RU2734198C1 - Pipeline pulling method in horizontal well - Google Patents

Abstract

FIELD: construction.

SUBSTANCE: invention relates to construction of main pipeline crossings by horizontal directional drilling. Additional pipe is welded to the head part of the pipeline being pulled, the diameter of which is equal to the diameter of the pipeline being pulled, but having less bending stiffness.
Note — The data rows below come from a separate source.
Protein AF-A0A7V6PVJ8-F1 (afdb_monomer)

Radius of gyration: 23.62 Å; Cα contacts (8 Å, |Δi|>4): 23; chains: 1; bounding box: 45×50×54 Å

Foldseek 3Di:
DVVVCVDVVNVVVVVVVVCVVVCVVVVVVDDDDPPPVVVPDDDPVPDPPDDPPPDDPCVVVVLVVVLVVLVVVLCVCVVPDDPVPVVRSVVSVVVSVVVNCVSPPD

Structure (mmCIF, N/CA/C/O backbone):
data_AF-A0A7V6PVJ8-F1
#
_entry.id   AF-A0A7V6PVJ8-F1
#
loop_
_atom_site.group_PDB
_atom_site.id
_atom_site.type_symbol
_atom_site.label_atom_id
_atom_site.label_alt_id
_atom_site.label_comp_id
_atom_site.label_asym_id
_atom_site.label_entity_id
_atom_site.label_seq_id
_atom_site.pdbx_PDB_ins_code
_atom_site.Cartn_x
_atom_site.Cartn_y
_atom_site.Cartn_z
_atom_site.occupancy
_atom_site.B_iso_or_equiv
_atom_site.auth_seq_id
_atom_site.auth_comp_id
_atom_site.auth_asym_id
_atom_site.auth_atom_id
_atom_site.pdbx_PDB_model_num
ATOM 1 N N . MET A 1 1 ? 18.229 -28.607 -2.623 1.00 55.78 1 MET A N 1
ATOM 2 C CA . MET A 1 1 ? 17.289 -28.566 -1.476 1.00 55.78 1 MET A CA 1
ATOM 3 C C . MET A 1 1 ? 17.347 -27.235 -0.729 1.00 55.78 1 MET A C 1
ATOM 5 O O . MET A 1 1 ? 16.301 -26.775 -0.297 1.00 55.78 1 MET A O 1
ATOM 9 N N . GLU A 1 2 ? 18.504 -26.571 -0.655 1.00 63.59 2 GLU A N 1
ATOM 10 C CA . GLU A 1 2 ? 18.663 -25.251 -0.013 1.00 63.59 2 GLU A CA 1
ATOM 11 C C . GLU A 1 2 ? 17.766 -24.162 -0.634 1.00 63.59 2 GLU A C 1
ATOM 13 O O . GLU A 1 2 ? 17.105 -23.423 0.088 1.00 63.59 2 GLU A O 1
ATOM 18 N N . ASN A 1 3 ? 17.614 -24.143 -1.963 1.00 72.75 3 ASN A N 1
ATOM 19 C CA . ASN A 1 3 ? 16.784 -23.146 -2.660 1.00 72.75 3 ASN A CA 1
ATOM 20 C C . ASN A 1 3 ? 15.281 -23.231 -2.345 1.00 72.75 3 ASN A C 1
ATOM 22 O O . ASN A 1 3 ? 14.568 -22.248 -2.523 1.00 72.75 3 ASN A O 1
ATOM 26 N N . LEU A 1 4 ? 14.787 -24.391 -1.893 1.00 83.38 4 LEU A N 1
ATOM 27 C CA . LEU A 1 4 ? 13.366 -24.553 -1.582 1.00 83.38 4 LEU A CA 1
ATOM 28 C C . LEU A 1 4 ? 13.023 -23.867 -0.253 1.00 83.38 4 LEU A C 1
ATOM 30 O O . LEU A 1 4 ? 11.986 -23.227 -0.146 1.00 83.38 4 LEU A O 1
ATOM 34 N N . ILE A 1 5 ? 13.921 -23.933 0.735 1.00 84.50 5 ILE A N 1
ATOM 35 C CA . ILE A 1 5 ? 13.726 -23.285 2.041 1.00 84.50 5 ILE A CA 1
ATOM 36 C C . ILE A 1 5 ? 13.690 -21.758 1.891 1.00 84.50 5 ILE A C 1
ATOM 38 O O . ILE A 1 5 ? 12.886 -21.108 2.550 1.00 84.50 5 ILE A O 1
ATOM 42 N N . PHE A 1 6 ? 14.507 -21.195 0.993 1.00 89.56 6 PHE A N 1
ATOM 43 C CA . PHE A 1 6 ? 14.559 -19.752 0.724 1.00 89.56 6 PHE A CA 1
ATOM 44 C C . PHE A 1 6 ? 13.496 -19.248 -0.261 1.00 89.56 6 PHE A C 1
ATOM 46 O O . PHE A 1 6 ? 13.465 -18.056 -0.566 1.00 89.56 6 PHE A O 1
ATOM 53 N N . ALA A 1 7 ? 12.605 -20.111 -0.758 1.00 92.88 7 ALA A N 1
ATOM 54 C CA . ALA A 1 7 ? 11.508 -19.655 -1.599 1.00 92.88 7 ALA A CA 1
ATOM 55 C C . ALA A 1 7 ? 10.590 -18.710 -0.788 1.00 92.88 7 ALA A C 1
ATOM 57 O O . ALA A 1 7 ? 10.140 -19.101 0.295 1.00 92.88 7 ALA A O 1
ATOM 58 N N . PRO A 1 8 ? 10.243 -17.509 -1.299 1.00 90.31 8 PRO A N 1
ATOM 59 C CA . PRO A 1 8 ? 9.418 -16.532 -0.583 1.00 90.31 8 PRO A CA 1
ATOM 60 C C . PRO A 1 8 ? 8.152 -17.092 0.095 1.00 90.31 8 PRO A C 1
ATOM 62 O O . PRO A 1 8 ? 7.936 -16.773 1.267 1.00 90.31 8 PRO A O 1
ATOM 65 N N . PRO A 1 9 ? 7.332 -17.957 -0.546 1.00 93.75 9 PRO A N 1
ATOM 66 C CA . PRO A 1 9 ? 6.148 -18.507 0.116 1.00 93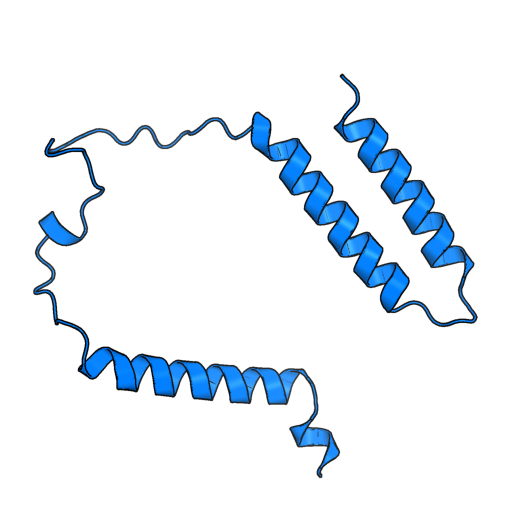.75 9 PRO A CA 1
ATOM 67 C C . PRO A 1 9 ? 6.491 -19.428 1.295 1.00 93.75 9 PRO A C 1
ATOM 69 O O . PRO A 1 9 ? 5.772 -19.443 2.290 1.00 93.75 9 PRO A O 1
ATOM 72 N N . ILE A 1 10 ? 7.593 -20.176 1.215 1.00 94.75 10 ILE A N 1
ATOM 73 C CA . ILE A 1 10 ? 8.006 -21.113 2.266 1.00 94.75 10 ILE A CA 1
ATOM 74 C C . ILE A 1 10 ? 8.541 -20.337 3.468 1.00 94.75 10 ILE A C 1
ATOM 76 O O . ILE A 1 10 ? 8.104 -20.575 4.593 1.00 94.75 10 ILE A O 1
ATOM 80 N N . VAL A 1 11 ? 9.399 -19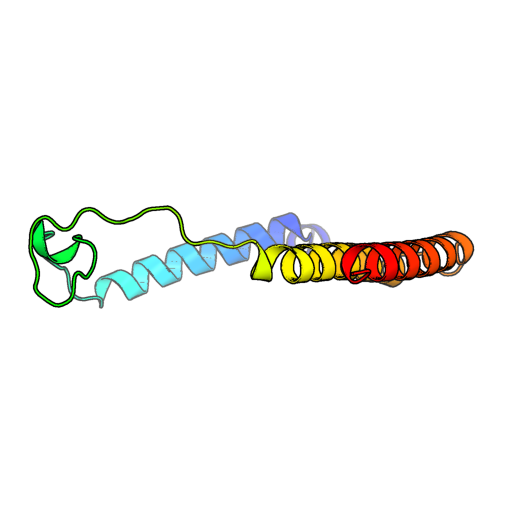.344 3.226 1.00 94.75 11 VAL A N 1
ATOM 81 C CA . VAL A 1 11 ? 9.897 -18.433 4.265 1.00 94.75 11 VAL A CA 1
ATOM 82 C C . VAL A 1 11 ? 8.738 -17.726 4.972 1.00 94.75 11 VAL A C 1
ATOM 84 O O . VAL A 1 11 ? 8.696 -17.697 6.201 1.00 94.75 11 VAL A O 1
ATOM 87 N N . PHE A 1 12 ? 7.757 -17.218 4.218 1.00 95.12 12 PHE A N 1
ATOM 88 C CA . PHE A 1 12 ? 6.563 -16.587 4.783 1.00 95.12 12 PHE A CA 1
ATOM 89 C C . PHE A 1 12 ? 5.809 -17.524 5.737 1.00 95.12 12 PHE A C 1
ATOM 91 O O . PHE A 1 12 ? 5.518 -17.141 6.870 1.00 95.12 12 PHE A O 1
ATOM 98 N N . VAL A 1 13 ? 5.546 -18.768 5.321 1.00 96.62 13 VAL A N 1
ATOM 99 C CA . VAL A 1 13 ? 4.855 -19.764 6.160 1.00 96.62 13 VAL A CA 1
ATOM 100 C C . VAL A 1 13 ? 5.655 -20.086 7.424 1.00 96.62 13 VAL A C 1
ATOM 102 O O . VAL A 1 13 ? 5.070 -20.165 8.506 1.00 96.62 13 VAL A O 1
ATOM 105 N N . ILE A 1 14 ? 6.981 -20.219 7.317 1.00 96.19 14 ILE A N 1
ATOM 106 C CA . ILE A 1 14 ? 7.865 -20.447 8.470 1.00 96.19 14 ILE A CA 1
ATOM 107 C C . ILE A 1 14 ? 7.732 -19.297 9.475 1.00 96.19 14 ILE A C 1
ATOM 109 O O . ILE A 1 14 ? 7.471 -19.543 10.654 1.00 96.19 14 ILE A O 1
ATOM 113 N N . PHE A 1 15 ? 7.847 -18.045 9.023 1.00 96.75 15 PHE A N 1
ATOM 114 C CA . PHE A 1 15 ? 7.709 -16.883 9.903 1.00 96.75 15 PHE A CA 1
ATOM 115 C C . PHE A 1 15 ? 6.321 -16.799 10.532 1.00 96.75 15 PHE A C 1
ATOM 117 O O . PHE A 1 15 ? 6.223 -16.607 11.742 1.00 96.75 15 PHE A O 1
ATOM 124 N N . VAL A 1 16 ? 5.249 -16.995 9.760 1.00 97.38 16 VAL A N 1
ATOM 125 C CA . VAL A 1 16 ? 3.877 -17.021 10.293 1.00 97.38 16 VAL A CA 1
ATOM 126 C C . VAL A 1 16 ? 3.739 -18.085 11.384 1.00 97.38 16 VAL A C 1
ATOM 128 O O . VAL A 1 16 ? 3.196 -17.801 12.453 1.00 97.38 16 VAL A O 1
ATOM 131 N N . GLY A 1 17 ? 4.285 -19.284 11.164 1.00 97.56 17 GLY A N 1
ATOM 132 C CA . GLY A 1 17 ? 4.317 -20.349 12.165 1.00 97.56 17 GLY A CA 1
ATOM 133 C C . GLY A 1 17 ? 5.036 -19.927 13.449 1.00 97.56 17 GLY A C 1
ATOM 134 O O . GLY A 1 17 ? 4.490 -20.089 14.544 1.00 97.56 17 GLY A O 1
ATOM 135 N N . ILE A 1 18 ? 6.218 -19.317 13.321 1.00 97.75 18 ILE A N 1
ATOM 136 C CA . ILE A 1 18 ? 6.994 -18.784 14.451 1.00 97.75 18 ILE A CA 1
ATOM 137 C C . ILE A 1 18 ? 6.196 -17.710 15.205 1.00 97.75 18 ILE A C 1
ATOM 139 O O . ILE A 1 18 ? 6.084 -17.784 16.429 1.00 97.75 18 ILE A O 1
ATOM 143 N N . PHE A 1 19 ? 5.586 -16.747 14.507 1.00 97.31 19 PHE A N 1
ATOM 144 C CA . PHE A 1 19 ? 4.781 -15.686 15.124 1.00 97.31 19 PHE A CA 1
ATOM 145 C C . PHE A 1 19 ? 3.553 -16.234 15.858 1.00 97.31 19 PHE A C 1
ATOM 147 O O . PHE A 1 19 ? 3.22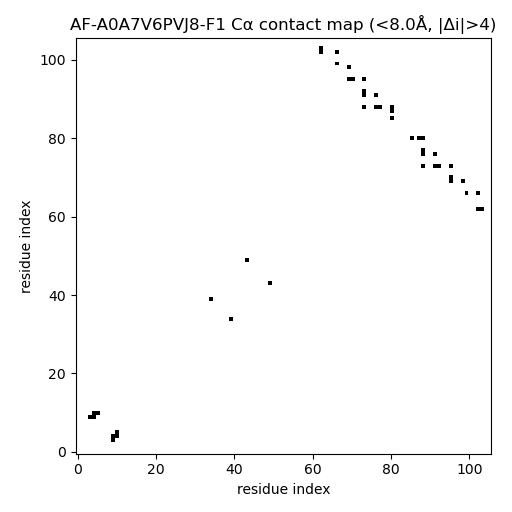5 -15.775 16.955 1.00 97.31 19 PHE A O 1
ATOM 154 N N . ILE A 1 20 ? 2.881 -17.244 15.303 1.00 96.81 20 ILE A N 1
ATOM 155 C CA . ILE A 1 20 ? 1.752 -17.908 15.967 1.00 96.81 20 ILE A CA 1
ATOM 156 C C . ILE A 1 20 ? 2.218 -18.632 17.235 1.00 96.81 20 ILE A C 1
ATOM 158 O O . ILE A 1 20 ? 1.553 -18.558 18.271 1.00 96.81 20 ILE A O 1
ATOM 162 N N . LEU A 1 21 ? 3.357 -19.323 17.182 1.00 96.88 21 LEU A N 1
ATOM 163 C CA . LEU A 1 21 ? 3.894 -20.044 18.335 1.00 96.88 21 LEU A CA 1
ATOM 164 C C . LEU A 1 21 ? 4.319 -19.071 19.439 1.00 96.88 21 LEU A C 1
ATOM 166 O O . LEU A 1 21 ? 3.967 -19.260 20.607 1.00 96.88 21 LEU A O 1
ATOM 170 N N . LEU A 1 22 ? 5.006 -17.991 19.067 1.00 96.12 22 LEU A N 1
ATOM 171 C CA . LEU A 1 22 ? 5.453 -16.960 19.994 1.00 96.12 22 LEU A CA 1
ATOM 172 C C . LEU A 1 22 ? 4.271 -16.206 20.615 1.00 96.12 22 LEU A C 1
ATOM 174 O O . LEU A 1 22 ? 4.204 -16.082 21.835 1.00 96.12 22 LEU A O 1
ATOM 178 N N . SER A 1 23 ? 3.292 -15.781 19.811 1.00 94.69 23 SER A N 1
ATOM 179 C CA . SER A 1 23 ? 2.089 -15.101 20.316 1.00 94.69 23 SER A CA 1
ATOM 180 C C . SER A 1 23 ? 1.300 -15.979 21.287 1.00 94.69 23 SER A C 1
ATOM 182 O O . SER A 1 23 ? 0.884 -15.504 22.341 1.00 94.69 23 SER A O 1
ATOM 184 N N . ARG A 1 24 ? 1.152 -17.280 21.003 1.00 93.75 24 ARG A N 1
ATOM 185 C CA . ARG A 1 24 ? 0.523 -18.237 21.930 1.00 93.75 24 ARG A CA 1
ATOM 186 C C . ARG A 1 24 ? 1.320 -18.434 23.214 1.00 93.75 24 ARG A C 1
ATOM 188 O O . ARG A 1 24 ? 0.718 -18.581 24.276 1.00 93.75 24 ARG A O 1
ATOM 195 N N . SER A 1 25 ? 2.645 -18.441 23.120 1.00 93.75 25 SER A N 1
ATOM 196 C CA . SER A 1 25 ? 3.529 -18.594 24.277 1.00 93.75 25 SER A CA 1
ATOM 197 C C . SER A 1 25 ? 3.438 -17.375 25.194 1.00 93.75 25 SER A C 1
ATOM 199 O O . SER A 1 25 ? 3.206 -17.526 26.390 1.00 93.75 25 SER A O 1
ATOM 201 N N . ILE A 1 26 ? 3.501 -16.169 24.621 1.00 94.38 26 ILE A N 1
ATOM 202 C CA . ILE A 1 26 ? 3.378 -14.900 25.352 1.00 94.38 26 ILE A CA 1
ATOM 203 C C . ILE A 1 26 ? 1.962 -14.711 25.904 1.00 94.38 26 ILE A C 1
ATOM 205 O O . ILE A 1 26 ? 1.804 -14.213 27.016 1.00 94.38 26 ILE A O 1
ATOM 209 N N . LYS A 1 27 ? 0.919 -15.168 25.193 1.00 89.81 27 LYS A N 1
ATOM 210 C CA . LYS A 1 27 ? -0.473 -15.089 25.666 1.00 89.81 27 LYS A CA 1
ATOM 211 C C . LYS A 1 27 ? -0.659 -15.719 27.049 1.00 89.81 27 LYS A C 1
ATOM 213 O O . LYS A 1 27 ? -1.488 -15.235 27.807 1.00 89.81 27 LYS A O 1
ATOM 218 N N . ARG A 1 28 ? 0.118 -16.748 27.410 1.00 85.19 28 ARG A N 1
ATOM 219 C CA . ARG A 1 28 ? 0.056 -17.367 28.750 1.00 85.19 28 ARG A CA 1
ATOM 220 C C . ARG A 1 28 ? 0.473 -16.423 29.879 1.00 85.19 28 ARG A C 1
ATOM 222 O O . ARG A 1 28 ? 0.050 -16.629 31.006 1.00 85.19 28 ARG A O 1
ATOM 229 N N . TYR A 1 29 ? 1.291 -15.417 29.578 1.00 88.12 29 TYR A N 1
ATOM 230 C CA . TYR A 1 29 ? 1.691 -14.377 30.525 1.00 88.12 29 TYR A CA 1
ATOM 231 C C . TYR A 1 29 ? 0.694 -13.204 30.566 1.00 88.12 29 TYR A C 1
ATOM 233 O O . TYR A 1 29 ? 0.757 -12.355 31.449 1.00 88.12 29 TYR A O 1
ATOM 241 N N . SER A 1 30 ? -0.233 -13.134 29.608 1.00 85.31 30 SER A N 1
ATOM 242 C CA . SER A 1 30 ? -1.249 -12.087 29.567 1.00 85.31 30 SER A CA 1
ATOM 243 C C . SER A 1 30 ? -2.333 -12.337 30.616 1.00 85.31 30 SER A C 1
ATOM 245 O O . SER A 1 30 ? -2.716 -13.479 30.879 1.00 85.31 30 SER A O 1
ATOM 247 N N . TYR A 1 31 ? -2.844 -11.256 31.202 1.00 81.06 31 TYR A N 1
ATOM 248 C CA . TYR A 1 31 ? -3.962 -11.311 32.133 1.00 81.06 31 TYR A CA 1
ATOM 249 C C . TYR A 1 31 ? -5.198 -11.910 31.451 1.00 81.06 31 TYR A C 1
ATOM 251 O O . TYR A 1 31 ? -5.643 -11.438 30.403 1.00 81.06 31 TYR A O 1
ATOM 259 N N . ASN A 1 32 ? -5.760 -12.958 32.052 1.00 75.06 32 ASN A N 1
ATOM 260 C CA . ASN A 1 32 ? -6.952 -13.607 31.531 1.00 75.06 32 ASN A CA 1
ATOM 261 C C . ASN A 1 32 ? -8.194 -12.845 32.013 1.00 75.06 32 ASN A C 1
ATOM 263 O O . ASN A 1 32 ? -8.646 -13.029 33.143 1.00 75.06 32 ASN A O 1
ATOM 267 N N . SER A 1 33 ? -8.724 -11.962 31.169 1.00 69.31 33 SER A N 1
ATOM 268 C CA . SER A 1 33 ? -9.942 -11.215 31.480 1.00 69.31 33 SER A CA 1
ATOM 269 C C . SER A 1 33 ? -11.160 -12.133 31.397 1.00 69.31 33 SER A C 1
ATOM 271 O O . SER A 1 33 ? -11.325 -12.854 30.415 1.00 69.31 33 SER A O 1
ATOM 273 N N . THR A 1 34 ? -12.034 -12.114 32.407 1.00 67.94 34 THR A N 1
ATOM 274 C CA . THR A 1 34 ? -13.209 -13.007 32.509 1.00 67.94 34 THR A CA 1
ATOM 275 C C . THR A 1 34 ? -14.317 -12.729 31.480 1.00 67.94 34 THR A C 1
ATOM 277 O O . THR A 1 34 ? -15.424 -13.239 31.628 1.00 67.94 34 THR A O 1
ATOM 280 N N . GLY A 1 35 ? -14.045 -11.929 30.444 1.00 63.34 35 GLY A N 1
ATOM 281 C CA . GLY A 1 35 ? -14.953 -11.710 29.319 1.00 63.34 35 GLY A CA 1
ATOM 282 C C . GLY A 1 35 ? -16.269 -11.074 29.743 1.00 63.34 35 GLY A C 1
ATOM 283 O O . GLY A 1 35 ? -17.312 -11.371 29.162 1.00 63.34 35 GLY A O 1
ATOM 284 N N . LYS A 1 36 ? -16.249 -10.237 30.788 1.00 68.19 36 LYS A N 1
ATOM 285 C CA . LYS A 1 36 ? -17.462 -9.530 31.198 1.00 68.19 36 LYS A CA 1
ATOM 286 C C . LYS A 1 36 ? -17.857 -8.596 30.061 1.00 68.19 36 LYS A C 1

From the head of the additional pipe, the pipeline is pulled from the head of the additional pipe to the drilled horizontal well with simultaneous expansion of the said well till the entire length of the additional pipe is out of the well; at the absence of inadmissible damages on the additional pipe the above pipe is cut off.

EFFECT: technical result is wider field of use, as well as higher reliability of laying pipelines on crossings through natural and artificial obstacles.

1 cl, 3 dwg

Description

The invention relates to the construction of crossings of main pipelines by the method of horizontal directional drilling (HDD), and can be used in the oil and gas industry during the repair or laying of main pipelines under water and other natural and artificial barriers.

The HDD method is one of the main methods of laying pipelines under large navigable rivers, roads and railways in conditions of the need for significant deepening, while drilling is carried out along a given curvilinear trajectory.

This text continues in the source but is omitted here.